RE: Is evidentialism justified?
January 4, 2011 at 2:16 pm
(This post was last modified: January 4, 2011 at 2:34 pm by Edwardo Piet.)
(January 4, 2011 at 1:53 pm)Stempy Wrote: I don't think you really do doubt your skepticism, and that is not an assumption but the observation that you do not apply your skeptical criteria consistently.
And why isn't your observation an assumption?
Quote:Take this business of "justification leading to a fallacy". In order to get to the conclusion that justification leads to an infinite regress, you have to ask "Why do you believe that?" at every stage of the argument. But that assumes that "Why do you believe that?" is a relevant question to ask.

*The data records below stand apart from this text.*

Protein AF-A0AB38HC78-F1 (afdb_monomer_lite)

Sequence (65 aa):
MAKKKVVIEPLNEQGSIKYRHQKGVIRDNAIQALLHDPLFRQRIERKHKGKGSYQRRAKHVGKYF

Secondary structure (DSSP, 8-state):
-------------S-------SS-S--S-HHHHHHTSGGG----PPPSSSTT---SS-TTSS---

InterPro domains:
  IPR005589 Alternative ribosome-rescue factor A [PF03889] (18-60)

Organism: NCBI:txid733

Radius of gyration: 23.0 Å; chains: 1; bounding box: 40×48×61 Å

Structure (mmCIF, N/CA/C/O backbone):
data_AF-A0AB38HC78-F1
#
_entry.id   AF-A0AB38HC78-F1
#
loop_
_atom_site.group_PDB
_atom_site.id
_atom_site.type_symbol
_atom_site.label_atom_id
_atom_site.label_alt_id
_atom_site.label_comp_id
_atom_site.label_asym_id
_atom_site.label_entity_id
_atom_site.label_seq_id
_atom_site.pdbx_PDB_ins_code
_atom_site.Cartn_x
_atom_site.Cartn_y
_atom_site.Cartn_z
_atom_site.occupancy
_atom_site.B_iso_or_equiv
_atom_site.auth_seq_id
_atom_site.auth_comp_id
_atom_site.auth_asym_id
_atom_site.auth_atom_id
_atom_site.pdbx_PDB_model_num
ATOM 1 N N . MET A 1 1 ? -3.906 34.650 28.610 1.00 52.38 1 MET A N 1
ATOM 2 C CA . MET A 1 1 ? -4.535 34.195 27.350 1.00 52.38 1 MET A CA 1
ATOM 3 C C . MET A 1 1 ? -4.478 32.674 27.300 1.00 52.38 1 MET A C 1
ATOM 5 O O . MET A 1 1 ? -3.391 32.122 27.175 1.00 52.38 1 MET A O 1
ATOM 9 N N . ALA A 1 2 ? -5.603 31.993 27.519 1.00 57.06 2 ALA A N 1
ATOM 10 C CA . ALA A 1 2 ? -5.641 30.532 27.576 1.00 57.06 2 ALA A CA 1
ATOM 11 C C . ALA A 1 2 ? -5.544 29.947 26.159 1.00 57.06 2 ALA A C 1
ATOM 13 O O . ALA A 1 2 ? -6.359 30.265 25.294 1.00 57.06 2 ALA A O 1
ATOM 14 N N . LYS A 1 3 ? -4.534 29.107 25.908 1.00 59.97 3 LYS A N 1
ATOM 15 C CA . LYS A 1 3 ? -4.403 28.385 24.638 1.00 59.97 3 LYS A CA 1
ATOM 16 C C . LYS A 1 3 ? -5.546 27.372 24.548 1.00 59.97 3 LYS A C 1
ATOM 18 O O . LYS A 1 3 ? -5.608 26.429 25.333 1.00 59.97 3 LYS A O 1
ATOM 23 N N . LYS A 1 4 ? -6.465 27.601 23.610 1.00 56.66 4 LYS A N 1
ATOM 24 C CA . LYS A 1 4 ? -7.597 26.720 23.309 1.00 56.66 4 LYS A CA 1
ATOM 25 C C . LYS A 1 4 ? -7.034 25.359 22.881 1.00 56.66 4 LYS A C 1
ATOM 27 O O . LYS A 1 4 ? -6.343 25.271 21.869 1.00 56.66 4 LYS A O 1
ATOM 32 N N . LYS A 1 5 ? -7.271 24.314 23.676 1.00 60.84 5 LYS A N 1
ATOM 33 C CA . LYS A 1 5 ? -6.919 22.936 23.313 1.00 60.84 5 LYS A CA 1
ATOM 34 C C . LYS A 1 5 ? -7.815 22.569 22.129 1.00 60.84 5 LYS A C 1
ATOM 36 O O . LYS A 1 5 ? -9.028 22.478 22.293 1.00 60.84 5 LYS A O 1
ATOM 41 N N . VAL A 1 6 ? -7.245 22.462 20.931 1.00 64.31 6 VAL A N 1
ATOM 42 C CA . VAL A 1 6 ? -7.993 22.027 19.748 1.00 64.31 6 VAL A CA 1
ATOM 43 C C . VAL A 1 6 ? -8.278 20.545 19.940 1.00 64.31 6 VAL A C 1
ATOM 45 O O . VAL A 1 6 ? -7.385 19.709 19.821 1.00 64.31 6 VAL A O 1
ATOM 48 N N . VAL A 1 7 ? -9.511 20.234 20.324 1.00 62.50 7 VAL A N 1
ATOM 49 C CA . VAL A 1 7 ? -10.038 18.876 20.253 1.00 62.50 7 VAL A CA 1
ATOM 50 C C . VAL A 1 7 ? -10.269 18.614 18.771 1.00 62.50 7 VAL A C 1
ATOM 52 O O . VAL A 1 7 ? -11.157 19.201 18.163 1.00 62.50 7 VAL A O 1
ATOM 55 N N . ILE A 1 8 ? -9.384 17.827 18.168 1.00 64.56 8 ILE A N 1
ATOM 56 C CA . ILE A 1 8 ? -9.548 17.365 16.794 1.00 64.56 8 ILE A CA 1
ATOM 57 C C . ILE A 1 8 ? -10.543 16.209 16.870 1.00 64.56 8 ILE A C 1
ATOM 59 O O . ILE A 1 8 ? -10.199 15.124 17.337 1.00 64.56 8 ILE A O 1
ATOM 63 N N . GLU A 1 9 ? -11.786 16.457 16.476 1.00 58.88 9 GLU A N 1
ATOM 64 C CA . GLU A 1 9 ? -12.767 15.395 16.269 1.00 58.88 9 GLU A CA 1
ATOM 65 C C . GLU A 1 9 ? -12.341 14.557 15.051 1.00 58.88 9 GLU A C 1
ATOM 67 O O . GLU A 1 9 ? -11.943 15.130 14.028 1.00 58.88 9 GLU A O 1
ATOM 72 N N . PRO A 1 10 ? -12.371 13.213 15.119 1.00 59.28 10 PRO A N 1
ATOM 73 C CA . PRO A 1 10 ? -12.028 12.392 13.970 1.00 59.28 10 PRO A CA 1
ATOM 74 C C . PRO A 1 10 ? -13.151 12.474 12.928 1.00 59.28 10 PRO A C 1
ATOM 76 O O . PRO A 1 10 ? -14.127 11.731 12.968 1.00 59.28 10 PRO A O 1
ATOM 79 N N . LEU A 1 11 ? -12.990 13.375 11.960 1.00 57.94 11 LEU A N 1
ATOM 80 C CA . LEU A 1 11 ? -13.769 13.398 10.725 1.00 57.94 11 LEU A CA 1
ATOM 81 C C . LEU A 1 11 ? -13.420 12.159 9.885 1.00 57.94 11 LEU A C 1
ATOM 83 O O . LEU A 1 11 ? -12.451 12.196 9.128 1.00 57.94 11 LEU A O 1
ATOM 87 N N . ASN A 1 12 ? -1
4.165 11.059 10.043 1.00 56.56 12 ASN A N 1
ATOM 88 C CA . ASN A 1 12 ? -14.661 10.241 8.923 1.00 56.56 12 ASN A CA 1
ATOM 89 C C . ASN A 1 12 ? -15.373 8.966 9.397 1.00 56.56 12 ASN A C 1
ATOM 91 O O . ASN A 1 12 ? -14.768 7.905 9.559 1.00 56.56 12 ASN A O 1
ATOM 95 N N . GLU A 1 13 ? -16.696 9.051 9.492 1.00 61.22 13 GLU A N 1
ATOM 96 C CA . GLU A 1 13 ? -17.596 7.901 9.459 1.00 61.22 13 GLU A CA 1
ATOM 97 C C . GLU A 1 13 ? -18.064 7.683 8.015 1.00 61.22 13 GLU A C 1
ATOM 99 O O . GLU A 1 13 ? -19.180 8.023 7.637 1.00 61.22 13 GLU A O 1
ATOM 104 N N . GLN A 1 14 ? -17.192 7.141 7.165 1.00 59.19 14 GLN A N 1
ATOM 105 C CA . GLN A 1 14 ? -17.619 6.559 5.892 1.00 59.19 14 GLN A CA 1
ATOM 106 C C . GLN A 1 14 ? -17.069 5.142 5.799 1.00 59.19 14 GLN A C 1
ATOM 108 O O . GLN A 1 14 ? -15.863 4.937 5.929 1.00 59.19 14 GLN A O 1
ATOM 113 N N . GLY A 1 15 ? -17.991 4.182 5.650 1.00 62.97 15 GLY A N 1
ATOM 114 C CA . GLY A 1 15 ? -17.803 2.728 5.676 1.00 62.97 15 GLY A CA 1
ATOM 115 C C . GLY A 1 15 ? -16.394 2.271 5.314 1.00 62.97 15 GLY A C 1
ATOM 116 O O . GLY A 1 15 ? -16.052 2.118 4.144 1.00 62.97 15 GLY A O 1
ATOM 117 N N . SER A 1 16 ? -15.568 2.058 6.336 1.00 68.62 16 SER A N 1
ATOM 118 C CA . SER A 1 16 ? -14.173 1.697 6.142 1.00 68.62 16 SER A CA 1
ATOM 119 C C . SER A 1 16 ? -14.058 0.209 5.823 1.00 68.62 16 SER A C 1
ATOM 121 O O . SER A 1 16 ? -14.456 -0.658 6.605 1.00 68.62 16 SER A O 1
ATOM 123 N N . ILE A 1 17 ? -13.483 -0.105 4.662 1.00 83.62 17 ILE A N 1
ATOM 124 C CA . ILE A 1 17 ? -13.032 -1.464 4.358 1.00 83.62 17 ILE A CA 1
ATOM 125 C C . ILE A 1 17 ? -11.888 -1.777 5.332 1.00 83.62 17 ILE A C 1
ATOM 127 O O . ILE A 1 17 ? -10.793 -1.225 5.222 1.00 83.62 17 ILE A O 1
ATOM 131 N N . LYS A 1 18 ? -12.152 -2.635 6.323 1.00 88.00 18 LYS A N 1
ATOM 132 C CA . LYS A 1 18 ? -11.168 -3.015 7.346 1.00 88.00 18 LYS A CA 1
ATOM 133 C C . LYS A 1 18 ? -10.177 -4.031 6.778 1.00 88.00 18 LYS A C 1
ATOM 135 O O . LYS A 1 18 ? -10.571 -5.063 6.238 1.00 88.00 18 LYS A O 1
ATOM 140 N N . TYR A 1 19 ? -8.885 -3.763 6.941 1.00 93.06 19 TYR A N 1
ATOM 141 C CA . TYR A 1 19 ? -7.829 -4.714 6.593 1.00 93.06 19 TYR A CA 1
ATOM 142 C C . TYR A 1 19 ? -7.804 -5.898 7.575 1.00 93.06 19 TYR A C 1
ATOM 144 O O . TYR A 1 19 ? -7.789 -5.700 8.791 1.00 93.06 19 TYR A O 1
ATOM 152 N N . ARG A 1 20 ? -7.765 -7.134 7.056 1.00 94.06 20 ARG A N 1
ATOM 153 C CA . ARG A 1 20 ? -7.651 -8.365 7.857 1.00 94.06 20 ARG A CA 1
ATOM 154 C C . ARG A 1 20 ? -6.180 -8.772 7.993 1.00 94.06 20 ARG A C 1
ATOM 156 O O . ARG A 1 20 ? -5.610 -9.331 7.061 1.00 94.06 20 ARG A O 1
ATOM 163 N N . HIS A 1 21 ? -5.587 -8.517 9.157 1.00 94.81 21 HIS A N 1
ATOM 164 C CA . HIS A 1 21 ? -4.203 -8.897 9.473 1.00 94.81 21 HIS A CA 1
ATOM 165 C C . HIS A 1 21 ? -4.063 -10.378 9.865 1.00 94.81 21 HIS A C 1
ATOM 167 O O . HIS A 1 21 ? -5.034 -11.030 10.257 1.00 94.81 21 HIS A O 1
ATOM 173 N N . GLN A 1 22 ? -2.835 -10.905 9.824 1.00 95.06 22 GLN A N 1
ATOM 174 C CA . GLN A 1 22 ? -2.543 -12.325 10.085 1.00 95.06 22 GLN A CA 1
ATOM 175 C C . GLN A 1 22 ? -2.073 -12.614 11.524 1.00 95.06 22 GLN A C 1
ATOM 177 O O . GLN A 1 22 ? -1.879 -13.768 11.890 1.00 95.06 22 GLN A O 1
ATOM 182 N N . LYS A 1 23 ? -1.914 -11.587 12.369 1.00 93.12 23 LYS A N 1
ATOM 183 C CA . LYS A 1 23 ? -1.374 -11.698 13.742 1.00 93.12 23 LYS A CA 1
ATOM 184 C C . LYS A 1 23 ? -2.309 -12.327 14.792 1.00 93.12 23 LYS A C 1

It's a relevant question to ask because it makes me become aware that it commits the begging the question fallacy as it is defined. Because it commits the begging the question fallacy it can't lead to any conclusion. The fact that it can't lead to any conclusion demonstrates its unjustifiability.
Quote:the iterative skepticism you employ can just as easily be applied to the assumption itself.

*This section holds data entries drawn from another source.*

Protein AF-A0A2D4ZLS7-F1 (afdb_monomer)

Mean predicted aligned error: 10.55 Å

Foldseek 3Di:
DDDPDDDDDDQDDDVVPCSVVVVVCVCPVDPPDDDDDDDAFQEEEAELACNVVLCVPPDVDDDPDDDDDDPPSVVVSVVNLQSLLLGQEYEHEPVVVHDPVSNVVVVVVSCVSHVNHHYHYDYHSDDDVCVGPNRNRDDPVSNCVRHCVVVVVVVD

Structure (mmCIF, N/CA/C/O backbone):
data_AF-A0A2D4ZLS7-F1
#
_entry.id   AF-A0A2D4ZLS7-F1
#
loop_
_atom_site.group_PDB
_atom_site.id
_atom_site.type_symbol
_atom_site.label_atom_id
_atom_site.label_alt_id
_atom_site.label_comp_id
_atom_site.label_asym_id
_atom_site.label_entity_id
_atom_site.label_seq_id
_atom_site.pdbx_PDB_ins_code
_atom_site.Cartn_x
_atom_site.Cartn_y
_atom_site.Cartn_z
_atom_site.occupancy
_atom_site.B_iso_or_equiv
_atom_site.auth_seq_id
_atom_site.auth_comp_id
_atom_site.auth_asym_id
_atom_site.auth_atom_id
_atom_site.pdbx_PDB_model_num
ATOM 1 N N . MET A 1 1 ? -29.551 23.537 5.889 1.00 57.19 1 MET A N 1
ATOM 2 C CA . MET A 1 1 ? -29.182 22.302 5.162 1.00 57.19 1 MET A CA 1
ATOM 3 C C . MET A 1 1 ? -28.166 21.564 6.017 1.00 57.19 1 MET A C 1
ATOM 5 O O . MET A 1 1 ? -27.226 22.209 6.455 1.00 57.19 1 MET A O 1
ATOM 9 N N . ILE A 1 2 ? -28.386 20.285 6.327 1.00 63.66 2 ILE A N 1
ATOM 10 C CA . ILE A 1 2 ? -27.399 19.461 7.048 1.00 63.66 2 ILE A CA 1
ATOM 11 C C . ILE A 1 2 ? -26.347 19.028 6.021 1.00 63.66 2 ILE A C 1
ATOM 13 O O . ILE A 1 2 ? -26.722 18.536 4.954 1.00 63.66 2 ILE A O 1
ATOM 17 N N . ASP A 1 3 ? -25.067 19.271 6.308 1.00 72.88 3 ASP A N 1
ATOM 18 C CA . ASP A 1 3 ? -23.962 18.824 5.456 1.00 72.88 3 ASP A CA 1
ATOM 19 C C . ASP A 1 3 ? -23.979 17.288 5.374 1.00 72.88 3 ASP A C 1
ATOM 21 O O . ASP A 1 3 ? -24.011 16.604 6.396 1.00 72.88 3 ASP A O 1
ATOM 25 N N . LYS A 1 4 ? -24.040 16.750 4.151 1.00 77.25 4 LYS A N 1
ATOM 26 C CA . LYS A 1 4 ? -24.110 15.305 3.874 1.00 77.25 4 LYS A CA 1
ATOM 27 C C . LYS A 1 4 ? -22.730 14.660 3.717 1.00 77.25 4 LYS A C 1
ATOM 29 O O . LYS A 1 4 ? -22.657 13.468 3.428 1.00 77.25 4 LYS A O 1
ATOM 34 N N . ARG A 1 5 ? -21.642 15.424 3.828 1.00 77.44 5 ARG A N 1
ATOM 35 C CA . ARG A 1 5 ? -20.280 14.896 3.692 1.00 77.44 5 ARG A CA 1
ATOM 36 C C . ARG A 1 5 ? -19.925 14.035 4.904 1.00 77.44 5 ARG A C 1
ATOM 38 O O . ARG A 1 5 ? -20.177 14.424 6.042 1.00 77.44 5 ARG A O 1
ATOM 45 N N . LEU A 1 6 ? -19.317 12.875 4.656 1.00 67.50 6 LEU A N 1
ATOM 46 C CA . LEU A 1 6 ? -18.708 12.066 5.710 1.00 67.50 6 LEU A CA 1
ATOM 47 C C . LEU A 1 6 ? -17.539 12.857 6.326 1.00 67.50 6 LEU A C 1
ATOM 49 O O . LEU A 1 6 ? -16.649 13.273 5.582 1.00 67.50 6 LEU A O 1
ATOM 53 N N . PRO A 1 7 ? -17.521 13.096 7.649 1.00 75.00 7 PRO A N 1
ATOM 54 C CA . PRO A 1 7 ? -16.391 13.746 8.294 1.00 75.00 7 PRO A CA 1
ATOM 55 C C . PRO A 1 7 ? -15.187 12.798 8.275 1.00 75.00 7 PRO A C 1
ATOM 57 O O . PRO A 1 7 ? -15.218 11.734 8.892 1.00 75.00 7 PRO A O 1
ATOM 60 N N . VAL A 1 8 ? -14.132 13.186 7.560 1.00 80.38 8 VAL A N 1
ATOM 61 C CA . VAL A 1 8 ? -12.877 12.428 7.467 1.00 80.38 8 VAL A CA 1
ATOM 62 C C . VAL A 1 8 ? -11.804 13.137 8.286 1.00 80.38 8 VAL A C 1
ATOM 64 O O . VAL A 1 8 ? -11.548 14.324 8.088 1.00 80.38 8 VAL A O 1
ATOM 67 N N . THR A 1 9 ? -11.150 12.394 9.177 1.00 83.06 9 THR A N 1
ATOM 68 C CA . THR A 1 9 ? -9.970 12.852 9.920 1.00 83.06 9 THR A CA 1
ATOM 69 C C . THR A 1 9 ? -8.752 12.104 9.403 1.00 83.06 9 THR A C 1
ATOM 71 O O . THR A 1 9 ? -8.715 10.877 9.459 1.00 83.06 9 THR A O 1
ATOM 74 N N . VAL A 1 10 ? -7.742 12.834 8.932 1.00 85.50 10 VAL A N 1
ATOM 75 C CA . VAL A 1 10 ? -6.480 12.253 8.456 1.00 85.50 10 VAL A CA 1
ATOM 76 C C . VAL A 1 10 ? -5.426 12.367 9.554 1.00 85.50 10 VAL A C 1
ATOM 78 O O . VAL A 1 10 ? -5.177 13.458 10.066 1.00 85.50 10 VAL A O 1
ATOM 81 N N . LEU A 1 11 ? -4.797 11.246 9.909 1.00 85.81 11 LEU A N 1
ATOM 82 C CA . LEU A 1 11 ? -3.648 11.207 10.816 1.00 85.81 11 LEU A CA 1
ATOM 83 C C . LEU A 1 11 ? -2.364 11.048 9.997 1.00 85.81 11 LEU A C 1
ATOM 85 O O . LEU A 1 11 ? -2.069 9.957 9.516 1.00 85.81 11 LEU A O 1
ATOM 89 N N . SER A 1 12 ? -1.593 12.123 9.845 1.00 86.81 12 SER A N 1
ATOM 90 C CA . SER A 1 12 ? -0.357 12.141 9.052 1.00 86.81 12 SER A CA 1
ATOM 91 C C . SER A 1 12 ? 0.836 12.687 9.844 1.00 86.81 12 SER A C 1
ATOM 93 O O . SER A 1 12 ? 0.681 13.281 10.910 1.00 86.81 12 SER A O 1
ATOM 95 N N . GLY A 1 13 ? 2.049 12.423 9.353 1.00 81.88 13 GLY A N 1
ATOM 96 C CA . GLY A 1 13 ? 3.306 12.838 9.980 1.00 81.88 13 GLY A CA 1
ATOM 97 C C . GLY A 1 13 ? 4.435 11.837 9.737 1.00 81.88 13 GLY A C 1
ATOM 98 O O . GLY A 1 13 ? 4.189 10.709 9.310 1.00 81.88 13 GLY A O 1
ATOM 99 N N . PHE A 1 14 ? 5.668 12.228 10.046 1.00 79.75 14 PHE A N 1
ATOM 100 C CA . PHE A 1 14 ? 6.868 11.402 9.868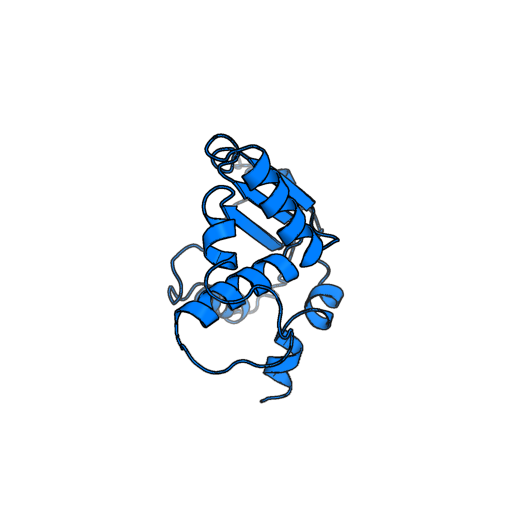 1.00 79.75 14 PHE A CA 1
ATOM 101 C C . PHE A 1 14 ? 6.936 10.228 10.866 1.00 79.75 14 PHE A C 1
ATOM 103 O O . PHE A 1 14 ? 6.070 10.075 11.743 1.00 79.75 14 PHE A O 1
ATOM 110 N N . LEU A 1 15 ? 7.941 9.361 10.727 1.00 73.94 15 LEU A N 1
ATOM 111 C CA . LEU A 1 15 ? 8.246 8.345 11.738 1.00 73.94 15 LEU A CA 1
ATOM 112 C C . LEU A 1 15 ? 8.458 9.030 13.102 1.00 73.94 15 LEU A C 1
ATOM 114 O O . LEU A 1 15 ? 9.030 10.113 13.178 1.00 73.94 15 LEU A O 1
ATOM 118 N N . GLY A 1 16 ? 7.903 8.460 14.173 1.00 75.94 16 GLY A N 1
ATOM 119 C CA . GLY A 1 16 ? 7.955 9.071 15.508 1.00 75.94 16 GLY A CA 1
ATOM 120 C C . GLY A 1 16 ? 6.961 10.217 15.763 1.00 75.94 16 GLY A C 1
ATOM 121 O O . GLY A 1 16 ? 6.822 10.636 16.908 1.00 75.94 16 GLY A O 1
ATOM 122 N N . ALA A 1 17 ? 6.171 10.665 14.775 1.00 84.44 17 ALA A N 1
ATOM 123 C CA . ALA A 1 17 ? 5.172 11.738 14.945 1.00 84.44 17 ALA A CA 1
ATOM 124 C C . ALA A 1 17 ? 3.942 11.365 15.813 1.00 84.44 17 ALA A C 1
ATOM 126 O O . ALA A 1 17 ? 2.903 12.014 15.741 1.00 84.44 17 ALA A O 1
ATOM 127 N N . ALA A 1 18 ? 4.022 10.295 16.610 1.00 84.88 18 ALA A N 1
ATOM 128 C CA . ALA A 1 18 ? 2.993 9.852 17.555 1.00 84.88 18 ALA A CA 1
ATOM 129 C C . ALA A 1 18 ? 1.606 9.513 16.956 1.00 84.88 18 ALA A C 1
ATOM 131 O O . ALA A 1 18 ? 0.628 9.429 17.698 1.00 84.88 18 ALA A O 1
ATOM 132 N N . LYS A 1 19 ? 1.506 9.242 15.645 1.00 91.12 19 LYS A N 1
ATOM 133 C CA . LYS A 1 19 ? 0.252 8.838 14.967 1.00 91.12 19 LYS A CA 1
ATOM 134 C C . LYS A 1 19 ? -0.416 7.640 15.653 1.00 91.12 19 LYS A C 1
ATOM 136 O O . LYS A 1 19 ? -1.586 7.703 16.022 1.00 91.12 19 LYS A O 1
ATOM 141 N N . THR A 1 20 ? 0.358 6.582 15.900 1.00 83.19 20 THR A N 1
ATOM 142 C CA . THR A 1 20 ? -0.101 5.363 16.584 1.00 83.19 20 THR A CA 1
ATOM 143 C C . THR A 1 20 ? -0.514 5.650 18.026 1.00 83.19 20 THR A C 1
ATOM 145 O O . THR A 1 20 ? -1.520 5.127 18.493 1.00 83.19 20 THR A O 1
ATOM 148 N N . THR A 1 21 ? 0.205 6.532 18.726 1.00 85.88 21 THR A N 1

I can't justify my skepticism because to do that would contradict the skepticism itself. It's absurd to require justification for skepticism. I don't require justification for skepticism just as I don't need to know why I'm self-aware, I just know THAT I'm self-aware
Quote:I'm afraid that is hopeless gibberish. Tautologies are logical formulae that are true independent of the meaning of the symbols contained therein, so unless all things are logical formulae(!) that makes no sense whatsoever.
A tautology means something is what it is. Everything is what it is therefore everything is tautological. It's the only thing that isn't gibberish, actually. Anything that is not tautological is something that is not itself and is therefore impossible gibberish. Nothing is not itself. Everything is itself. "Everything is tautological" makes perfect sense.